YOUR GOAL: The answer is to be an exact copy of the lines below running from the line with "ATOM 10 C CA" down to the line with "ATOM 58 C C", both ends included, and nothing more.

__________________________________________________

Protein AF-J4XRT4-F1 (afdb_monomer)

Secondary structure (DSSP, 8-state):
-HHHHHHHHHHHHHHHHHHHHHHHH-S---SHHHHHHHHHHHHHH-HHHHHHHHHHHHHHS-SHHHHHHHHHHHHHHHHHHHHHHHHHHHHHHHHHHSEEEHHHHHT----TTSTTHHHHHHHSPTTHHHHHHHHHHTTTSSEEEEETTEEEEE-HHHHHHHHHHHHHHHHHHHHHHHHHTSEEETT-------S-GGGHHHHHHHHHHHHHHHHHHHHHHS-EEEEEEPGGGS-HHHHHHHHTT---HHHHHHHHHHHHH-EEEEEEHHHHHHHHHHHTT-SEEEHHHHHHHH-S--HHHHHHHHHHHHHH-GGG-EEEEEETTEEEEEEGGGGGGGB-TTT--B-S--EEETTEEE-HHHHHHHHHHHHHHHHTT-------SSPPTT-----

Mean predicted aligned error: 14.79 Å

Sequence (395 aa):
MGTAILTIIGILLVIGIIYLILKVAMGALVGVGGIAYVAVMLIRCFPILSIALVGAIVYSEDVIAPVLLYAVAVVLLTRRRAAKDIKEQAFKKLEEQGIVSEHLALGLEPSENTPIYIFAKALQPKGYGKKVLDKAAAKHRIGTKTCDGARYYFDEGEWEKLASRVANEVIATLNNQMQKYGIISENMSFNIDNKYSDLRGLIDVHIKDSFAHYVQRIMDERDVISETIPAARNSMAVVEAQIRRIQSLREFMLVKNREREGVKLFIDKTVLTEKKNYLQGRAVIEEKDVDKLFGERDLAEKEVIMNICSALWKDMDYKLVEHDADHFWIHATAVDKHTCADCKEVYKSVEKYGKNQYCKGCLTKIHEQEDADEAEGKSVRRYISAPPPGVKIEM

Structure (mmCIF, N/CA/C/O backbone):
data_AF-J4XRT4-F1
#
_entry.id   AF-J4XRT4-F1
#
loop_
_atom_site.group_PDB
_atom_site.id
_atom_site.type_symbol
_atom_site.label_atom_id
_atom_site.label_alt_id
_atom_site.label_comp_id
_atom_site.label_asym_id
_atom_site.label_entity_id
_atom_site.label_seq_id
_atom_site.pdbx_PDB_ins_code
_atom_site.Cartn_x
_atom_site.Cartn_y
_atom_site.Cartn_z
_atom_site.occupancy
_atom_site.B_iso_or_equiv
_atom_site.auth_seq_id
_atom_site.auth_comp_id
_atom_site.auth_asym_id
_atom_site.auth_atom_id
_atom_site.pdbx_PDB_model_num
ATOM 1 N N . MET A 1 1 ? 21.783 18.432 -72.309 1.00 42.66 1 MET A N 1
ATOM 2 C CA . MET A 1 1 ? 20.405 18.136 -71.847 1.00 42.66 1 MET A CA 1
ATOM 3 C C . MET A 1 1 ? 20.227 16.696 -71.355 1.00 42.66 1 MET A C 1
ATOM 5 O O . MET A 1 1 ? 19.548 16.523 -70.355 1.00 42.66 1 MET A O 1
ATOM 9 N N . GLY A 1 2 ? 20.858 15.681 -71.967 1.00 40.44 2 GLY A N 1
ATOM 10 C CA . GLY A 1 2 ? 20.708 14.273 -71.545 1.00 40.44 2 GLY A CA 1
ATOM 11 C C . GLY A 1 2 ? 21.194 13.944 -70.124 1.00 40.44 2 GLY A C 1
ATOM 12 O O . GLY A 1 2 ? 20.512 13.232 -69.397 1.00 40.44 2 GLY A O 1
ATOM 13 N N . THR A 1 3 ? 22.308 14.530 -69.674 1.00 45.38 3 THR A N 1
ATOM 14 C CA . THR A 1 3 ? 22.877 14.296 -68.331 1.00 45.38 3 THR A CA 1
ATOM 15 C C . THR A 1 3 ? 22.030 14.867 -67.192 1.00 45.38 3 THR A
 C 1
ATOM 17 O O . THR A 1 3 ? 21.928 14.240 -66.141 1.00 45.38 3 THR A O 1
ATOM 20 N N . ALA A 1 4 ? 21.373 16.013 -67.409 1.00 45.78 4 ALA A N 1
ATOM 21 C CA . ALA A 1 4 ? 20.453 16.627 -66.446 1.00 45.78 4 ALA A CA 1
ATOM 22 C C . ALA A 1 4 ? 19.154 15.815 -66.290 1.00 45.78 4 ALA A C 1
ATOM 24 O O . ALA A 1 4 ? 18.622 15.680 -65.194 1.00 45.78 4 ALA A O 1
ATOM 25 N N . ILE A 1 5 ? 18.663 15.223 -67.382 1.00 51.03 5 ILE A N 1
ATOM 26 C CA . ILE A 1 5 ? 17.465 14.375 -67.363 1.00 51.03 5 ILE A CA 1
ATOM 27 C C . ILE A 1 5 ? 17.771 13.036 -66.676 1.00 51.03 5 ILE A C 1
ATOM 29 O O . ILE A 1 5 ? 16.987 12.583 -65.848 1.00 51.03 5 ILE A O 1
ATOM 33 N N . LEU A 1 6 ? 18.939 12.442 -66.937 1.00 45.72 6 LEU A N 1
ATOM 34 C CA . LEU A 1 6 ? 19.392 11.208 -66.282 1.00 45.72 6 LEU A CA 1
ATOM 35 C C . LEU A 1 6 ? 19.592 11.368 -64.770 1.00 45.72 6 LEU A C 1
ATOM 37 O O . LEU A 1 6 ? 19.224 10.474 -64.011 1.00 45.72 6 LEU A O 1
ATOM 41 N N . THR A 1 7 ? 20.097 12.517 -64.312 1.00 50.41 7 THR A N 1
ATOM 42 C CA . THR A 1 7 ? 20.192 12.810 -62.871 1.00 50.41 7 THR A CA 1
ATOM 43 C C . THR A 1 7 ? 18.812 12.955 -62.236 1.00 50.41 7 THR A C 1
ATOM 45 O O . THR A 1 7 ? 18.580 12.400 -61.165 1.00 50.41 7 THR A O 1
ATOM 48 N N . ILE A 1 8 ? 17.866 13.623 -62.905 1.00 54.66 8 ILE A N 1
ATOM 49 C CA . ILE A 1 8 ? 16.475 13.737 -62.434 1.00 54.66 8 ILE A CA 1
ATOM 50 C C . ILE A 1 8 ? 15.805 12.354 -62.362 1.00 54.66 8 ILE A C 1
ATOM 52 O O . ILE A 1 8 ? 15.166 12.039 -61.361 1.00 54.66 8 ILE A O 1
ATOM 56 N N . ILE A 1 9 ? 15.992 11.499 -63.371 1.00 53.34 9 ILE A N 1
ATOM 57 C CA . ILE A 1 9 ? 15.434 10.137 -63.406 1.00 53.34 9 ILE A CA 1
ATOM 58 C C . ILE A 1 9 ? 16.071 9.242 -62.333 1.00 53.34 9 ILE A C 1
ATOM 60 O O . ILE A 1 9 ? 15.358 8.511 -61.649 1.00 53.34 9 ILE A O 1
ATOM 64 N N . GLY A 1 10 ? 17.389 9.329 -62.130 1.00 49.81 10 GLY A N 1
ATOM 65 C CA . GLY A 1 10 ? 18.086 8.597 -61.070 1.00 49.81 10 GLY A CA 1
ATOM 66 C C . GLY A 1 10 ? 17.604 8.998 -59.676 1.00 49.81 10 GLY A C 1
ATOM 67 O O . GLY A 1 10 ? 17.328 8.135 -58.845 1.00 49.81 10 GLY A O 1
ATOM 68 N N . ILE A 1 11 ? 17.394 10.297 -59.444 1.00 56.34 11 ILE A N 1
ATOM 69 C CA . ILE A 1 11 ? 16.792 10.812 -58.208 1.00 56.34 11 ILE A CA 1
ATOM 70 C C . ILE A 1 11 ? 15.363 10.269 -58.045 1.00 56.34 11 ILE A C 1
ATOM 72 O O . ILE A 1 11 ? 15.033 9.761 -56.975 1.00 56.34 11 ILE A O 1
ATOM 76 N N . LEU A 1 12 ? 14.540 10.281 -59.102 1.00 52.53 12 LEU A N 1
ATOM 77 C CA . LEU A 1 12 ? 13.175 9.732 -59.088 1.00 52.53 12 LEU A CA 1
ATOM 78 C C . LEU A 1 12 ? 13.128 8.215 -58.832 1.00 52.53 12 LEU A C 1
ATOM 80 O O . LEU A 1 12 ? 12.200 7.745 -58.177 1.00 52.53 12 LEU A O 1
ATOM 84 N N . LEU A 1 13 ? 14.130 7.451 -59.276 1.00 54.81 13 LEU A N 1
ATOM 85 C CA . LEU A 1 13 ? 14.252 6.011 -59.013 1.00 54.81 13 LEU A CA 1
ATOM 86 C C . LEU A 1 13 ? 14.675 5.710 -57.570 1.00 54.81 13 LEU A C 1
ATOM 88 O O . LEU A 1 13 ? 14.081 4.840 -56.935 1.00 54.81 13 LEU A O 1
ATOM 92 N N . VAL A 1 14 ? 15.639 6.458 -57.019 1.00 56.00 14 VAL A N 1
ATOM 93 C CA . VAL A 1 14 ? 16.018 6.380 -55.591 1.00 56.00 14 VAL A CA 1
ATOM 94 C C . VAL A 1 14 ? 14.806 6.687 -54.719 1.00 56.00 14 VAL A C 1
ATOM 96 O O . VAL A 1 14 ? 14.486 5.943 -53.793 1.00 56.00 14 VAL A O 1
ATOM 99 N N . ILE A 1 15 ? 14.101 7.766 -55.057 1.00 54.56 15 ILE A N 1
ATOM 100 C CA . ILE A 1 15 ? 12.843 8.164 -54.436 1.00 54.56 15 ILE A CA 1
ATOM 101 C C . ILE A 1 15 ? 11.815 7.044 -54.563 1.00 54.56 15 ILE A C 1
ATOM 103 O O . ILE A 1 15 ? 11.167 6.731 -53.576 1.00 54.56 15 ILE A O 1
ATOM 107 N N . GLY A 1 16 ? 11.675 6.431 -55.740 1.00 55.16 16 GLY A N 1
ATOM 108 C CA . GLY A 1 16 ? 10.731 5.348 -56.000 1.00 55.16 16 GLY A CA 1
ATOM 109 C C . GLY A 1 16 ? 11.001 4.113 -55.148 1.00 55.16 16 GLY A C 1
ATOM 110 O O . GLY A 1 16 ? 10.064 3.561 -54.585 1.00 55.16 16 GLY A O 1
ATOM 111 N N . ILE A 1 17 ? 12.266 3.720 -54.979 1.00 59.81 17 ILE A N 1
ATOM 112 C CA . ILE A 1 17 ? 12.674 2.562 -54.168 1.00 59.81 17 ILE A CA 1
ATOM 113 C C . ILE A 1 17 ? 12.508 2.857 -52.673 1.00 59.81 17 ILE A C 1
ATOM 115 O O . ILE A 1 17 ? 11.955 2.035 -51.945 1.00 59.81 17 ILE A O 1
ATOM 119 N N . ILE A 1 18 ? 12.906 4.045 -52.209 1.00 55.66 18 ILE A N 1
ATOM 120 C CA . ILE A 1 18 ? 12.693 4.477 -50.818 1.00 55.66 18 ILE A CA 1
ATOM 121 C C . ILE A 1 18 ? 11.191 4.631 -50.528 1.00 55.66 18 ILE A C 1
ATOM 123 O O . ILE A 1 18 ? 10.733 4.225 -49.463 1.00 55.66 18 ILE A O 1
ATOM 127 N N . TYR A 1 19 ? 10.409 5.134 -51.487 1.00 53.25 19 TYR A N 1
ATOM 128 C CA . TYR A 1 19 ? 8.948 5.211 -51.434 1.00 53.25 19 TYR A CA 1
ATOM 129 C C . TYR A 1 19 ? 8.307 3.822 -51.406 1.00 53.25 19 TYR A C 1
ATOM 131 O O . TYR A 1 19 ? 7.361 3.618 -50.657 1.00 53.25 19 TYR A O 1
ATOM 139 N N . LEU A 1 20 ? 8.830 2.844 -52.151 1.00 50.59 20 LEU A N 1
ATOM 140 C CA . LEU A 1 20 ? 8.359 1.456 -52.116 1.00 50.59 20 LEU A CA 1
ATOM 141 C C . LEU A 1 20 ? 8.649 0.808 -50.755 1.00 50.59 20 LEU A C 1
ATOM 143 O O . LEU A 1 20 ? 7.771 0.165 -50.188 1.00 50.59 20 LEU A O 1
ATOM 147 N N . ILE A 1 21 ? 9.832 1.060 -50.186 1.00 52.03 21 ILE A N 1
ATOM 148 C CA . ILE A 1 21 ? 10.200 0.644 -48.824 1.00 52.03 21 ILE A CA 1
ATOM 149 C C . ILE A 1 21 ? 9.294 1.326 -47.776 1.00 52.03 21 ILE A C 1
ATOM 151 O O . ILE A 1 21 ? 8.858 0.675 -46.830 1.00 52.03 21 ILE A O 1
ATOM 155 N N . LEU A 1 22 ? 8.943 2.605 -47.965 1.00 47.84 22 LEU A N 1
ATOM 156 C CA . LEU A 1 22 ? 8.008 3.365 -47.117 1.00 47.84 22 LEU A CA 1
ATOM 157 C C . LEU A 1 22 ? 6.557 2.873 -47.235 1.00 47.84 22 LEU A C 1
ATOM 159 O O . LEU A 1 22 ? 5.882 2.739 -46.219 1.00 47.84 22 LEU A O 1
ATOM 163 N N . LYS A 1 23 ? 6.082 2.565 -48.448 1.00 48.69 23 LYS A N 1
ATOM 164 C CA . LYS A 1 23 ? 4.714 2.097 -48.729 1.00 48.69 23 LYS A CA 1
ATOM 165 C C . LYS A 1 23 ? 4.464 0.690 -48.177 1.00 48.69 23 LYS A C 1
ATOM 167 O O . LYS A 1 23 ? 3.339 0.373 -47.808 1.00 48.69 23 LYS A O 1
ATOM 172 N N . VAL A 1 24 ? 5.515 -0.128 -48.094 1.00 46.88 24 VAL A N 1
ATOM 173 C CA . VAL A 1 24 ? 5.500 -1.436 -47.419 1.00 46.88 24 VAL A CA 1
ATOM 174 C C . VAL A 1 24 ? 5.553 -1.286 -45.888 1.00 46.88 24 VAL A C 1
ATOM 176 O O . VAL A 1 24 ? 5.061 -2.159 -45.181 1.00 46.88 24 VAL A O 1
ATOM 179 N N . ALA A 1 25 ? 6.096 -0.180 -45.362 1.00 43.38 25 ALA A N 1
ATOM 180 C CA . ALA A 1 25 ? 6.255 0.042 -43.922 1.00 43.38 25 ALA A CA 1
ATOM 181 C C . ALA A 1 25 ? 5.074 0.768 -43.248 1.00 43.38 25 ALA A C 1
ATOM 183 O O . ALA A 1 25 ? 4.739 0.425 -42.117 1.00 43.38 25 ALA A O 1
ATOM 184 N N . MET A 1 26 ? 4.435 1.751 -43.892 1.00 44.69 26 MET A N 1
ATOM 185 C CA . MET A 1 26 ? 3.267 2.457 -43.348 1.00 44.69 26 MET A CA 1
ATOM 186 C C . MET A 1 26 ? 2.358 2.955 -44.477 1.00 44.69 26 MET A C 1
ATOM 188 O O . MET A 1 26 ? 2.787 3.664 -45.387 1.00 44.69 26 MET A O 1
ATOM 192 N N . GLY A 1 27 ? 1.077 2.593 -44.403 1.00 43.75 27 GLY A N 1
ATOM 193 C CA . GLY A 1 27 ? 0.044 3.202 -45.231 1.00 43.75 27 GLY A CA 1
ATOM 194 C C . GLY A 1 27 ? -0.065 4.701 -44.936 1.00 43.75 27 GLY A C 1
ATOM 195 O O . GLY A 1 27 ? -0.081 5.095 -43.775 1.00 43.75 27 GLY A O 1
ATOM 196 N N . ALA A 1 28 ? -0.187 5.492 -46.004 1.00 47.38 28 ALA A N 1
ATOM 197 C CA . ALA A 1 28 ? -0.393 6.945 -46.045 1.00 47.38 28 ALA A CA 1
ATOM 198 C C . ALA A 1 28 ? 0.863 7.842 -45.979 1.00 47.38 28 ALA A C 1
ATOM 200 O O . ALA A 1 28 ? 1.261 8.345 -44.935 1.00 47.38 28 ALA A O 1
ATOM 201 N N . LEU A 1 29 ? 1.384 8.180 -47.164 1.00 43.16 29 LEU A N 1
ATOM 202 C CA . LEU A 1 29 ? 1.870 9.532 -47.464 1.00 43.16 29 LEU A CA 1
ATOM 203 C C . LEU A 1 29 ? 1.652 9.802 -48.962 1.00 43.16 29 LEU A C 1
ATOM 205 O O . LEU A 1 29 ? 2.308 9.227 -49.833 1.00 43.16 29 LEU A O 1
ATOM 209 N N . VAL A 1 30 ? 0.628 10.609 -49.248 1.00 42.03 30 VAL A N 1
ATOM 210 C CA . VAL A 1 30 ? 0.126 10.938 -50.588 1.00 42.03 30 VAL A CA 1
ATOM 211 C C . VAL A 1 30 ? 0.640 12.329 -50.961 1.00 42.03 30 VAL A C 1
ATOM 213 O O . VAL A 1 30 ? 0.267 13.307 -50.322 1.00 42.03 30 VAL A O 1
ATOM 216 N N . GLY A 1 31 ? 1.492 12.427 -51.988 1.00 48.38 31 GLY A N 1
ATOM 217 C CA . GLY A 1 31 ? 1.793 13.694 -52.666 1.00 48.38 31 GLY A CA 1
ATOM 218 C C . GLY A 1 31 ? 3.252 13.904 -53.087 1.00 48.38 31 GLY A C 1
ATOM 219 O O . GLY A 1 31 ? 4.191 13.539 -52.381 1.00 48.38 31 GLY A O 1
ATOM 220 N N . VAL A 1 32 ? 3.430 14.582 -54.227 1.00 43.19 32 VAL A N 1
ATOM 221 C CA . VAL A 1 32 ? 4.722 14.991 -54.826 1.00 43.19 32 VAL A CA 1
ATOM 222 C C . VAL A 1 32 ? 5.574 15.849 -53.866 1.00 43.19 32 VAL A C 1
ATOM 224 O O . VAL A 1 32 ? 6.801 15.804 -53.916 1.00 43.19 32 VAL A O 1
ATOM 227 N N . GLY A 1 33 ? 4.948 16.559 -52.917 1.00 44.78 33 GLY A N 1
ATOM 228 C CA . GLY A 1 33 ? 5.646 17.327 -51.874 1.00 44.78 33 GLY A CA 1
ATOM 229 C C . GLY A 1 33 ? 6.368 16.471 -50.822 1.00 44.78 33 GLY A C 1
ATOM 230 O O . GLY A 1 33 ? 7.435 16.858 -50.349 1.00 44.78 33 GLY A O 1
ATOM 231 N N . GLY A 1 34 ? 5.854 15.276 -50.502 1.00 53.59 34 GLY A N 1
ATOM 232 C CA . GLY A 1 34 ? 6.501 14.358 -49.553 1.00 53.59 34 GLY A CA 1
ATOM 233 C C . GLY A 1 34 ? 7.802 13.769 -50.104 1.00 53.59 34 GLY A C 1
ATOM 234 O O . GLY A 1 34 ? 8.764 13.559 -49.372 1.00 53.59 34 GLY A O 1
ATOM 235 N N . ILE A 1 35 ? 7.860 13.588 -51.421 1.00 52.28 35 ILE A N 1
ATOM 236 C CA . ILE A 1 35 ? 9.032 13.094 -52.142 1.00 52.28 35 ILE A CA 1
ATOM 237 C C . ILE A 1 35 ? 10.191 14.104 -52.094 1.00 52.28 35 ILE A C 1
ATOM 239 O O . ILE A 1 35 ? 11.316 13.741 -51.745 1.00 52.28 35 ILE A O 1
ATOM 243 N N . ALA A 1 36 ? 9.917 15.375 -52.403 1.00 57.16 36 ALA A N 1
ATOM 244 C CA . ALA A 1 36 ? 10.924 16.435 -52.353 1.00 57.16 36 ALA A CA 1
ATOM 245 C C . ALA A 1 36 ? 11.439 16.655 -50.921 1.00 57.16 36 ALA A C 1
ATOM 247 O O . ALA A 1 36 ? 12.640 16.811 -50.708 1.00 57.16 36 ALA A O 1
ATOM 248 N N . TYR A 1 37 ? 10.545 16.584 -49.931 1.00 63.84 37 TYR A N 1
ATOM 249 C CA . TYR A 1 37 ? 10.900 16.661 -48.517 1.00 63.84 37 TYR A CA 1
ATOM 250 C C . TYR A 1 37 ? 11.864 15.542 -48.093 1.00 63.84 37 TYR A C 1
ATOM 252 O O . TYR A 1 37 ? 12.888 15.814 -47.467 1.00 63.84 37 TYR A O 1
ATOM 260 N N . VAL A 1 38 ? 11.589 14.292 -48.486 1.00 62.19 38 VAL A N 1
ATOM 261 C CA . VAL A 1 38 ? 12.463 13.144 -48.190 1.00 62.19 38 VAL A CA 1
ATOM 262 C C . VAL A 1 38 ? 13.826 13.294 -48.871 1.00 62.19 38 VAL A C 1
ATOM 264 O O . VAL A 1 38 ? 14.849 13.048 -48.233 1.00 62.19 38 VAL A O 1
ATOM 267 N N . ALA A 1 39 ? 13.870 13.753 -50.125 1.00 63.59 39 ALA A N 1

__________________________________________________

TASK ANSWER:
ATOM 10 C CA . GLY A 1 2 ? 20.708 14.273 -71.545 1.00 40.44 2 GLY A CA 1
ATOM 11 C C . GLY A 1 2 ? 21.194 13.944 -70.124 1.00 40.44 2 GLY A C 1
ATOM 12 O O . GLY A 1 2 ? 20.512 13.232 -69.397 1.00 40.44 2 GLY A O 1
ATOM 13 N N . THR A 1 3 ? 22.308 14.530 -69.674 1.00 45.38 3 THR A N 1
ATOM 14 C CA . THR A 1 3 ? 22.877 14.296 -68.331 1.00 45.38 3 THR A CA 1
ATOM 15 C C . THR A 1 3 ? 22.030 14.867 -67.192 1.00 45.38 3 THR A
 C 1
ATOM 17 O O . THR A 1 3 ? 21.928 14.240 -66.141 1.00 45.38 3 THR A O 1
ATOM 20 N N . ALA A 1 4 ? 21.373 16.013 -67.409 1.00 45.78 4 ALA A N 1
ATOM 21 C CA . ALA A 1 4 ? 20.453 16.627 -66.446 1.00 45.78 4 ALA A CA 1
ATOM 22 C C . ALA A 1 4 ? 19.154 15.815 -66.290 1.00 45.78 4 ALA A C 1
ATOM 24 O O . ALA A 1 4 ? 18.622 15.680 -65.194 1.00 45.78 4 ALA A O 1
ATOM 25 N N . ILE A 1 5 ? 18.663 15.223 -67.382 1.00 51.03 5 ILE A N 1
ATOM 26 C CA . ILE A 1 5 ? 17.465 14.375 -67.363 1.00 51.03 5 ILE A CA 1
ATOM 27 C C . ILE A 1 5 ? 17.771 13.036 -66.676 1.00 51.03 5 ILE A C 1
ATOM 29 O O . ILE A 1 5 ? 16.987 12.583 -65.848 1.00 51.03 5 ILE A O 1
ATOM 33 N N . LEU A 1 6 ? 18.939 12.442 -66.937 1.00 45.72 6 LEU A N 1
ATOM 34 C CA . LEU A 1 6 ? 19.392 11.208 -66.282 1.00 45.72 6 LEU A CA 1
ATOM 35 C C . LEU A 1 6 ? 19.592 11.368 -64.770 1.00 45.72 6 LEU A C 1
ATOM 37 O O . LEU A 1 6 ? 19.224 10.474 -64.011 1.00 45.72 6 LEU A O 1
ATOM 41 N N . THR A 1 7 ? 20.097 12.517 -64.312 1.00 50.41 7 THR A N 1
ATOM 42 C CA . THR A 1 7 ? 20.192 12.810 -62.871 1.00 50.41 7 THR A CA 1
ATOM 43 C C . THR A 1 7 ? 18.812 12.955 -62.236 1.00 50.41 7 THR A C 1
ATOM 45 O O . THR A 1 7 ? 18.580 12.400 -61.165 1.00 50.41 7 THR A O 1
ATOM 48 N N . ILE A 1 8 ? 17.866 13.623 -62.905 1.00 54.66 8 ILE A N 1
ATOM 49 C CA . ILE A 1 8 ? 16.475 13.737 -62.434 1.00 54.66 8 ILE A CA 1
ATOM 50 C C . ILE A 1 8 ? 15.805 12.354 -62.362 1.00 54.66 8 ILE A C 1
ATOM 52 O O . ILE A 1 8 ? 15.166 12.039 -61.361 1.00 54.66 8 ILE A O 1
ATOM 56 N N . ILE A 1 9 ? 15.992 11.499 -63.371 1.00 53.34 9 ILE A N 1
ATOM 57 C CA . ILE A 1 9 ? 15.434 10.137 -63.406 1.00 53.34 9 ILE A CA 1
ATOM 58 C C . ILE A 1 9 ? 16.071 9.242 -62.333 1.00 53.34 9 ILE A C 1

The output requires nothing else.